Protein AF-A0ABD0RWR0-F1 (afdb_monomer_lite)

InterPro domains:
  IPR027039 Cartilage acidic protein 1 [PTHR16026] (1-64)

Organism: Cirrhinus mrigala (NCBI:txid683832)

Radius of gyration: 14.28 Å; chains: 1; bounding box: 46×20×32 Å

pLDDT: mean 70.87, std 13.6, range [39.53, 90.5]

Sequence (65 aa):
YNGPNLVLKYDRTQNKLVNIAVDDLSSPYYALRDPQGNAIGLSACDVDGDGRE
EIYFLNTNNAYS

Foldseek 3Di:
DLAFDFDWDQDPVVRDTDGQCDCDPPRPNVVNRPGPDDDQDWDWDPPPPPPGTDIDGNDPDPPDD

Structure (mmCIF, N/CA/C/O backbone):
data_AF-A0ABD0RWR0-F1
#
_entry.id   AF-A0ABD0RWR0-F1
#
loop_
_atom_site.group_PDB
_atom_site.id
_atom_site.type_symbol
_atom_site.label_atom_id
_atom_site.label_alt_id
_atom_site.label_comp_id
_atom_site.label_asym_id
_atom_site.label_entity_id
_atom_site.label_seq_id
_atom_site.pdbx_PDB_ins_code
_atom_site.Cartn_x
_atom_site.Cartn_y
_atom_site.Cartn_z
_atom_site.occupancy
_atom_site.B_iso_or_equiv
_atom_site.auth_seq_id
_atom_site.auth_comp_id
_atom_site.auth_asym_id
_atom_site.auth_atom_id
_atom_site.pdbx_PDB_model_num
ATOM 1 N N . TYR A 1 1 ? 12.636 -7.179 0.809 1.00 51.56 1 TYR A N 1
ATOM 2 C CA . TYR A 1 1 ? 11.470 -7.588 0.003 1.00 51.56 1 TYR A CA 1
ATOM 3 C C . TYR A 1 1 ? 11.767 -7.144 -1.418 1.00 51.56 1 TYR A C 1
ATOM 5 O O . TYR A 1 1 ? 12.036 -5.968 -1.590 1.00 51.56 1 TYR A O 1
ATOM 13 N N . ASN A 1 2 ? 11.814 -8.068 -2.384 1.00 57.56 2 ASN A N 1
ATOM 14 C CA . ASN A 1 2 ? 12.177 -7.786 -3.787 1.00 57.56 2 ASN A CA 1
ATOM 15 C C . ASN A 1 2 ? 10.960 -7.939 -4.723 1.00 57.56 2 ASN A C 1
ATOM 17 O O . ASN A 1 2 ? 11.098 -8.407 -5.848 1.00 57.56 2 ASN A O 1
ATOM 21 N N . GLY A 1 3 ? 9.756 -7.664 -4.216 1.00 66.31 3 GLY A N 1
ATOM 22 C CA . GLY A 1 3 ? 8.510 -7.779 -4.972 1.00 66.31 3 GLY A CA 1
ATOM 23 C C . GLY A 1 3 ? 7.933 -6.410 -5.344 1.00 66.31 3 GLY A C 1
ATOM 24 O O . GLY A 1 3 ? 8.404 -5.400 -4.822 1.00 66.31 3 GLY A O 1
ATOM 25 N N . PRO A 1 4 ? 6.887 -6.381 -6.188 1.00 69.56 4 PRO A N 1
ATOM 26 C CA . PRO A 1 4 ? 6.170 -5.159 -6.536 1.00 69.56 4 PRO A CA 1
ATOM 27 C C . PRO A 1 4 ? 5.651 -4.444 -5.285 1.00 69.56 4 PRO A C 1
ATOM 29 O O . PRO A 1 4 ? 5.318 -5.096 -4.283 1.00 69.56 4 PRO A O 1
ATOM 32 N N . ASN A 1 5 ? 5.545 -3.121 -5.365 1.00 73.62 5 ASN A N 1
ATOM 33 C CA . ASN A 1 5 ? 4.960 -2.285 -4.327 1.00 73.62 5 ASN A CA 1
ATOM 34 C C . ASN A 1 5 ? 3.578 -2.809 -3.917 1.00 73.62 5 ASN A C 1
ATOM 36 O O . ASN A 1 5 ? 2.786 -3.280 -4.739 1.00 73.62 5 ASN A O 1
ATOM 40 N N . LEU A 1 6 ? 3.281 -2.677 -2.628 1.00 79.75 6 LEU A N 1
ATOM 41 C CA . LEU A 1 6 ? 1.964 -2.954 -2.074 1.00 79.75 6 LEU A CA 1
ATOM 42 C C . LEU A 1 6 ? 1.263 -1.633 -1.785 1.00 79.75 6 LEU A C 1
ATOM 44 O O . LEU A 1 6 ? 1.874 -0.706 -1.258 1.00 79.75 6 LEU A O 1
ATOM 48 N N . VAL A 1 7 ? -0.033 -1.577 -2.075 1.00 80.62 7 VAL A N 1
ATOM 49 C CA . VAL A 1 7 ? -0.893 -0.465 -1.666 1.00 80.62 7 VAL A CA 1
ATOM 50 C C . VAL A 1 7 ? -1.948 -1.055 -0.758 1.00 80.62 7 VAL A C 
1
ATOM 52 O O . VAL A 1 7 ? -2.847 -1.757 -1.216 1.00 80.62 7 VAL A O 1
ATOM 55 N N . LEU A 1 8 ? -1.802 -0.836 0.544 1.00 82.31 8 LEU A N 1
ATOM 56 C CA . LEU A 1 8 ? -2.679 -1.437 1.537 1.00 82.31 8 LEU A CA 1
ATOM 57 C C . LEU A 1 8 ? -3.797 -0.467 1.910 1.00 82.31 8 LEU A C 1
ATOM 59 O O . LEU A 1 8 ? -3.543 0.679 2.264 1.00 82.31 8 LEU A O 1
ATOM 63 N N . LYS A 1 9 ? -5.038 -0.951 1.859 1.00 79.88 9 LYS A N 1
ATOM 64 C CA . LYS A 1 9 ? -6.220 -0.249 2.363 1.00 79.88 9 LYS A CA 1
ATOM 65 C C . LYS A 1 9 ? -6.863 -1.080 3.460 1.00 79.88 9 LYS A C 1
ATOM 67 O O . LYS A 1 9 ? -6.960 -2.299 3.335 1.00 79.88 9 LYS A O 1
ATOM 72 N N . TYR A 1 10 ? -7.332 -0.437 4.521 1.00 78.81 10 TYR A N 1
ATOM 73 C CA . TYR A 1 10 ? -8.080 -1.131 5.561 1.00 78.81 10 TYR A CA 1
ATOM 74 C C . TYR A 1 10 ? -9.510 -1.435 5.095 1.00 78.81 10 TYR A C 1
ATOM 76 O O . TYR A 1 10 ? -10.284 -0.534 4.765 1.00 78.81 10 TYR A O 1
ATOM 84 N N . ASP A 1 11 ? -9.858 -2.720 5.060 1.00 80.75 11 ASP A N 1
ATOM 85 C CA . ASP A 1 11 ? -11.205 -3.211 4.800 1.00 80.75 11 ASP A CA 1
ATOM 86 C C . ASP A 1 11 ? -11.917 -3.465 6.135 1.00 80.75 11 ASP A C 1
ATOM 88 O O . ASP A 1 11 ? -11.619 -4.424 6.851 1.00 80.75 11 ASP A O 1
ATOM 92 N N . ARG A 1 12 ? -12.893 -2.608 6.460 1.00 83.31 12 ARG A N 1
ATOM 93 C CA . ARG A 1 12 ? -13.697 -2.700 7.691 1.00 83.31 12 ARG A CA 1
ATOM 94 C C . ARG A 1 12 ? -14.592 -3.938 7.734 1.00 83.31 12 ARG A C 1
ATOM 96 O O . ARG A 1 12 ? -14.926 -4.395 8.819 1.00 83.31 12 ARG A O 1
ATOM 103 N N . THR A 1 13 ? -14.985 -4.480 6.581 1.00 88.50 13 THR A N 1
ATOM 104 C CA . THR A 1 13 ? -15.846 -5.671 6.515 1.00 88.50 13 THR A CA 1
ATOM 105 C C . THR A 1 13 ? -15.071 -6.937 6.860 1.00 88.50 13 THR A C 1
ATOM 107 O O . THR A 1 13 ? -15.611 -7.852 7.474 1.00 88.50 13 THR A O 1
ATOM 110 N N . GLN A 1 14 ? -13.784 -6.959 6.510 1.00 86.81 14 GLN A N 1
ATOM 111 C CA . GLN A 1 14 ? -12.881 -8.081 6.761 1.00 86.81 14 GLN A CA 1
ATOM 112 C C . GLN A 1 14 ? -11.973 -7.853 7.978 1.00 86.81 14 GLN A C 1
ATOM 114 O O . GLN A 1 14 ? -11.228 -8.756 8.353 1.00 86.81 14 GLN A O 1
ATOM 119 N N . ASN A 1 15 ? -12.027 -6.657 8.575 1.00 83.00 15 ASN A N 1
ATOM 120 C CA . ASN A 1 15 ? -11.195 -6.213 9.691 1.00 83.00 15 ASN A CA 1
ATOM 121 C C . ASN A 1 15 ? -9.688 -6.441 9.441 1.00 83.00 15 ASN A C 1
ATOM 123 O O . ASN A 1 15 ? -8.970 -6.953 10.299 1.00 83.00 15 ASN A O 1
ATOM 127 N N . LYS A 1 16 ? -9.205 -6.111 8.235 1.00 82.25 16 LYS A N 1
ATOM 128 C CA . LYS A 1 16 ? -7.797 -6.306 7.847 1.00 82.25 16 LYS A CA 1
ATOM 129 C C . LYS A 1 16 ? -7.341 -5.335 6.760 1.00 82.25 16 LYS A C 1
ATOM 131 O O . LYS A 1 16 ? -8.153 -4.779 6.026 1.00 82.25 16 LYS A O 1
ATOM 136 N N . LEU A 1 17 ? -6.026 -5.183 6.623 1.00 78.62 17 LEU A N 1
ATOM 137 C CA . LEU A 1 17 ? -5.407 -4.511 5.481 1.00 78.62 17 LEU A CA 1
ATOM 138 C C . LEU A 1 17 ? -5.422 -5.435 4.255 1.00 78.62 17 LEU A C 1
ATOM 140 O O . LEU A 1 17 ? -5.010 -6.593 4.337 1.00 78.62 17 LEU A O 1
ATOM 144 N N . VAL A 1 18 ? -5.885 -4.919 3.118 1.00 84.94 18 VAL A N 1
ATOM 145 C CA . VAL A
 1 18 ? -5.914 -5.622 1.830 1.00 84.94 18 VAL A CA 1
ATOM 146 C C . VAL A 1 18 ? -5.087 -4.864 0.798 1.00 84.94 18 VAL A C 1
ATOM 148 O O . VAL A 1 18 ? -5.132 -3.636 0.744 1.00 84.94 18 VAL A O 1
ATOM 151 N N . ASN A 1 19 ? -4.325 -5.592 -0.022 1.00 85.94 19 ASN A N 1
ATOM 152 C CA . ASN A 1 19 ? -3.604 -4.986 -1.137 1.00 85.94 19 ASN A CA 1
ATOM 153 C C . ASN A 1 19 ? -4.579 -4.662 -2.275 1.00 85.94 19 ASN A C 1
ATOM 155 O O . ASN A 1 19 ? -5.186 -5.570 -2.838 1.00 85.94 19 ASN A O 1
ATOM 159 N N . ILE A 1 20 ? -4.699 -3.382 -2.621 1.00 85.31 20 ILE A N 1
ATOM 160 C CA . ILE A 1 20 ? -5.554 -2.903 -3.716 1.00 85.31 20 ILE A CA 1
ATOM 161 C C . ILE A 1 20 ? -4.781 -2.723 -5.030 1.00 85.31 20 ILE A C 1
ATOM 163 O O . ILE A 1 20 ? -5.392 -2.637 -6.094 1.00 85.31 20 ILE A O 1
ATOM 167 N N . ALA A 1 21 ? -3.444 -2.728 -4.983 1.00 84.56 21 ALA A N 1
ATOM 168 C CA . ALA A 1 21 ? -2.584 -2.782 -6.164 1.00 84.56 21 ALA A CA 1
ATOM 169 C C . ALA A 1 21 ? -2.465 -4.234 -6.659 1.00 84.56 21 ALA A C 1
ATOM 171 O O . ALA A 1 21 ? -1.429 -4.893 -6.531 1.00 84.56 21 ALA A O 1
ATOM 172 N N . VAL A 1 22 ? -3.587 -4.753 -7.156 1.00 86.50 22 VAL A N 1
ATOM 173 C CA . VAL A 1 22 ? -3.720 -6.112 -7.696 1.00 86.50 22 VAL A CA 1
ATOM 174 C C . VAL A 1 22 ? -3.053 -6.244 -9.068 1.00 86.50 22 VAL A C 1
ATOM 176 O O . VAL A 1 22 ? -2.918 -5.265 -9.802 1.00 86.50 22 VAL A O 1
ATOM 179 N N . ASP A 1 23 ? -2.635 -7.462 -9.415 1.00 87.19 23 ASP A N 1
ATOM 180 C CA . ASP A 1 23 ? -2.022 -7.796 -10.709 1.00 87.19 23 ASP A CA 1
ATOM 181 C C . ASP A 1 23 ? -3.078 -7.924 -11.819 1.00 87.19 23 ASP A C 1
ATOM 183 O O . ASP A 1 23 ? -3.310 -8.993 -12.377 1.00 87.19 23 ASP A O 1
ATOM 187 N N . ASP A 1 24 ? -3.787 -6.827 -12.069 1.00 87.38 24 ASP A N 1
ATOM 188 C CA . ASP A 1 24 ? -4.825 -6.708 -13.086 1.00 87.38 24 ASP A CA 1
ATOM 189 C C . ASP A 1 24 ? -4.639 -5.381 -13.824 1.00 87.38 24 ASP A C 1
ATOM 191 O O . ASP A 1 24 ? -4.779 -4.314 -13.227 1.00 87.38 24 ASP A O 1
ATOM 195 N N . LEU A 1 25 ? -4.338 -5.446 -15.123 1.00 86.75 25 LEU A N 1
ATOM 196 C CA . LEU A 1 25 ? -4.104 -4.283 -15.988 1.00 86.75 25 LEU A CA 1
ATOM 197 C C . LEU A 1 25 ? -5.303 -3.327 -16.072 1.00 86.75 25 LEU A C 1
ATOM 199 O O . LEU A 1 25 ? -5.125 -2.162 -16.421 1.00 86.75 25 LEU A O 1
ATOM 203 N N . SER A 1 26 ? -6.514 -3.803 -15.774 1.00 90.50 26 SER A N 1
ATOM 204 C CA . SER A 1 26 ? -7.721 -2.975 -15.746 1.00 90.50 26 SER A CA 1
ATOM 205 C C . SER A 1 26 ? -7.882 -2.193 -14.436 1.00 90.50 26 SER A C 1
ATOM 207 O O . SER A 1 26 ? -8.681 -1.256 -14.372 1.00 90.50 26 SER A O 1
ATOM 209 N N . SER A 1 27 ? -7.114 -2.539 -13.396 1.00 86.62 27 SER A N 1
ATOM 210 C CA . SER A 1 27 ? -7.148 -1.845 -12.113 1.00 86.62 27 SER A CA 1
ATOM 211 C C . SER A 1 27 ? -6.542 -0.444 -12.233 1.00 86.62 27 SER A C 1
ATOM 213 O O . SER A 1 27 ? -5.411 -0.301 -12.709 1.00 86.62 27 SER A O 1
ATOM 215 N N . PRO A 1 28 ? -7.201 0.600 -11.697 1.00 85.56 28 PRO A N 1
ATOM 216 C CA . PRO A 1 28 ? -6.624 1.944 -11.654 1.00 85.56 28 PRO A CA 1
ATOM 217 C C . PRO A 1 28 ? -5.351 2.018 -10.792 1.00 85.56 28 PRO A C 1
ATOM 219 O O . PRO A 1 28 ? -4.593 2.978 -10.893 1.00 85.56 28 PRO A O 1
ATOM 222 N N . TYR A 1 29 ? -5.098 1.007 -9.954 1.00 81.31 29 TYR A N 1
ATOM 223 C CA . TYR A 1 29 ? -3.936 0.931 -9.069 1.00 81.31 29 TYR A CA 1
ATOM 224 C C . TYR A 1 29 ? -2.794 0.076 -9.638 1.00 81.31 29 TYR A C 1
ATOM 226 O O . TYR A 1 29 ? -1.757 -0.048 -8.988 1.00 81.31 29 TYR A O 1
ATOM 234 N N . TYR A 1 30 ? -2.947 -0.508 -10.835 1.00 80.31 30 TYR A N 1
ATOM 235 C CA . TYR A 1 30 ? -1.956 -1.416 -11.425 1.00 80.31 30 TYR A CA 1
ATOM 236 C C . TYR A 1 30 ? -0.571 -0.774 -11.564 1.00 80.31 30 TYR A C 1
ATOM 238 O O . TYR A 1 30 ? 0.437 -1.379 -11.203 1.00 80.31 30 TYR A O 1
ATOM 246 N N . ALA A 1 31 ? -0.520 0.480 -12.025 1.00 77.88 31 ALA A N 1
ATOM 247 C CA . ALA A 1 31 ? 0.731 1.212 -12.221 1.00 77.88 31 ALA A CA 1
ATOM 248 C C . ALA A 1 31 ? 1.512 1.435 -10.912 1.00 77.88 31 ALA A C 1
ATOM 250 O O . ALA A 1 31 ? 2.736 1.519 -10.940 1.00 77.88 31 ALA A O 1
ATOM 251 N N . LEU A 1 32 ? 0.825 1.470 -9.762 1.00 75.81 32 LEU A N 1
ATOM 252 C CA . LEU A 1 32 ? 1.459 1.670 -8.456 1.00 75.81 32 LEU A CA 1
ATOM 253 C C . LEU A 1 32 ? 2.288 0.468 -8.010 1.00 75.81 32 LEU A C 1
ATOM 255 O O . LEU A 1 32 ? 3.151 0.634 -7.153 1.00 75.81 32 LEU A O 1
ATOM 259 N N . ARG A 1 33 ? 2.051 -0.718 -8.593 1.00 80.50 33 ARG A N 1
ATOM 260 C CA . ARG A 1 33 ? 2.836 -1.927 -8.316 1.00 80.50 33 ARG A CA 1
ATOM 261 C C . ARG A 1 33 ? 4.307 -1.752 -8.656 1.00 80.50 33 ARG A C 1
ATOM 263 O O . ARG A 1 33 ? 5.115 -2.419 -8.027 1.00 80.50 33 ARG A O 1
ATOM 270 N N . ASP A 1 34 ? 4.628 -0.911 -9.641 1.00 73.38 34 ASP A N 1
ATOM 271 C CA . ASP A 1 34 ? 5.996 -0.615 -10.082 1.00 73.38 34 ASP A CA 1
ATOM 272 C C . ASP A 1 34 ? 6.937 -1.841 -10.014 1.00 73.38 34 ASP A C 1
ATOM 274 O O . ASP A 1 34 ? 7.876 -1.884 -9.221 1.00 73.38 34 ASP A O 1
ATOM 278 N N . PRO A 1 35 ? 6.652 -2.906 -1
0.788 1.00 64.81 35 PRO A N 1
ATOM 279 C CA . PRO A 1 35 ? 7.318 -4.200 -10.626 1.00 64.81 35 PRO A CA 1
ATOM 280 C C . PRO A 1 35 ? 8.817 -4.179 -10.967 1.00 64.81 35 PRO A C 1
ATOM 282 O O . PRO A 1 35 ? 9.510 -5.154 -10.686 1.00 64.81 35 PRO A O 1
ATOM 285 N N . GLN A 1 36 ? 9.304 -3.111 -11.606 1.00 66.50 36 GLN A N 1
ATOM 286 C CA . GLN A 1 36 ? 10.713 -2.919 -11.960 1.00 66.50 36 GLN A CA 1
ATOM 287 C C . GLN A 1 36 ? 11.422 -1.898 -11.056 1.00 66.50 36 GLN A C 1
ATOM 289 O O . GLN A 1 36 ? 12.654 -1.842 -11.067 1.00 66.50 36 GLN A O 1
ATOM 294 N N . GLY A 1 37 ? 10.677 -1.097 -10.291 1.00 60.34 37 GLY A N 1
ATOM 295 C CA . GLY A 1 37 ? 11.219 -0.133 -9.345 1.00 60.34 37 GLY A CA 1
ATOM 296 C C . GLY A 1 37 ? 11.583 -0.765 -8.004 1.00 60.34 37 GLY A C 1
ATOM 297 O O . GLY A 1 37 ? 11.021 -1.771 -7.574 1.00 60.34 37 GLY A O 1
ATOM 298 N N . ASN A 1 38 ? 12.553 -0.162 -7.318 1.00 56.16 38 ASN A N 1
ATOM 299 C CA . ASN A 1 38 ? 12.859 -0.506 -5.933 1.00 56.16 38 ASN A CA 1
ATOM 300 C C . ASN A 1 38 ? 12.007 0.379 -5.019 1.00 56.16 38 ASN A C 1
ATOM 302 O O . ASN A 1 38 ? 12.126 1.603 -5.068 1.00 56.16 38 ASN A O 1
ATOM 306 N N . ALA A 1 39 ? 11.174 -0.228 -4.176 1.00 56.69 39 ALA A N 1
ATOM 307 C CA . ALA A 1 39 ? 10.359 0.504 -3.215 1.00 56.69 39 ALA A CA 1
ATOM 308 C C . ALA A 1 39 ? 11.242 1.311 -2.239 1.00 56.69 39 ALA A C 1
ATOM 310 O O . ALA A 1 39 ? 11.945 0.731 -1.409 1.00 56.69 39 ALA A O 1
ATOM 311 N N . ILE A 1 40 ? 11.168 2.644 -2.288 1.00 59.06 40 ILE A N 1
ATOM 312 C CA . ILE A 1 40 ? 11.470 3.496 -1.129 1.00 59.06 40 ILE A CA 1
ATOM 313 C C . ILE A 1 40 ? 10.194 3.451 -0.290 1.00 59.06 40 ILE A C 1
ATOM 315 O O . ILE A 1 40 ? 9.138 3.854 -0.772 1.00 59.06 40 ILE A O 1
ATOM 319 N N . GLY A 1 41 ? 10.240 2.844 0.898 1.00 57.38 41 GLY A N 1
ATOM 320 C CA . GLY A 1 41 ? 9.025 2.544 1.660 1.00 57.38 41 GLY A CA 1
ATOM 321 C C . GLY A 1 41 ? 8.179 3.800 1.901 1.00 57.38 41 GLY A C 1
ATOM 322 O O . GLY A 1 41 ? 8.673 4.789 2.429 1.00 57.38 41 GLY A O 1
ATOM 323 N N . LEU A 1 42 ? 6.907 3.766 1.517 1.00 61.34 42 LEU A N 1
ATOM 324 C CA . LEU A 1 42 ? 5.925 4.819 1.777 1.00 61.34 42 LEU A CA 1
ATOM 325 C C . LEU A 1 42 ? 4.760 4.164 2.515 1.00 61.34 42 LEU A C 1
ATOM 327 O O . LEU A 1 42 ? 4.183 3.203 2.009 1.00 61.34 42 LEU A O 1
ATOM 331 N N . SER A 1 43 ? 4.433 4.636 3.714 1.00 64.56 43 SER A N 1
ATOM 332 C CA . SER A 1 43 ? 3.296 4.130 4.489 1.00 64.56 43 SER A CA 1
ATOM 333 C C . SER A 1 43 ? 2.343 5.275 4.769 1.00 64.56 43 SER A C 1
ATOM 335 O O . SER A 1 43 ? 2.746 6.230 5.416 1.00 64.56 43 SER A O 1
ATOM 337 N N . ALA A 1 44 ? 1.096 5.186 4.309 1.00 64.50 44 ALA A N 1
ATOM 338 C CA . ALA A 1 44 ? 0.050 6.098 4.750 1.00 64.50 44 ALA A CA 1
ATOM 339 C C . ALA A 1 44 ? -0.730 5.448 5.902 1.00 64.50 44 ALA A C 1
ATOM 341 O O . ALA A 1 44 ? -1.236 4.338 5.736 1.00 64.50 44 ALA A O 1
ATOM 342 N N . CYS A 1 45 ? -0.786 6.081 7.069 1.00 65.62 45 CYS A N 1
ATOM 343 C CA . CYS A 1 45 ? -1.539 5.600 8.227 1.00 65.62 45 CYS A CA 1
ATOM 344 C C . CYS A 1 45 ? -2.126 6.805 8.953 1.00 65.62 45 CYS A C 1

ACTIVITY – Could you copy exactly the lines from the first line of the records above through the line containing "ATOM 1 N N .", both included, and nothing else?

TASK ANSWER –
Protein AF-A0ABD0RWR0-F1 (afdb_monomer_lite)

InterPro domains:
  IPR027039 Cartilage acidic protein 1 [PTHR16026] (1-64)

Organism: Cirrhinus mrigala (NCBI:txid683832)

Radius of gyration: 14.28 Å; chains: 1; bounding box: 46×20×32 Å

pLDDT: mean 70.87, std 13.6, range [39.53, 90.5]

Sequence (65 aa):
YNGPNLVLKYDRTQNKLVNIAVDDLSSPYYALRDPQGNAIGLSACDVDGDGRE
EIYFLNTNNAYS

Foldseek 3Di:
DLAFDFDWDQDPVVRDTDGQCDCDPPRPNVVNRPGPDDDQDWDWDPPPPPPGTDIDGNDPDPPDD

Structure (mmCIF, N/CA/C/O backbone):
data_AF-A0ABD0RWR0-F1
#
_entry.id   AF-A0ABD0RWR0-F1
#
loop_
_atom_site.group_PDB
_atom_site.id
_atom_site.type_symbol
_atom_site.label_atom_id
_atom_site.label_alt_id
_atom_site.label_comp_id
_atom_site.label_asym_id
_atom_site.label_entity_id
_atom_site.label_seq_id
_atom_site.pdbx_PDB_ins_code
_atom_site.Cartn_x
_atom_site.Cartn_y
_atom_site.Cartn_z
_atom_site.occupancy
_atom_site.B_iso_or_equiv
_atom_site.auth_seq_id
_atom_site.auth_comp_id
_atom_site.auth_asym_id
_atom_site.auth_atom_id
_atom_site.pdbx_PDB_model_num
ATOM 1 N N . TYR A 1 1 ? 12.636 -7.179 0.809 1.00 51.56 1 TYR A N 1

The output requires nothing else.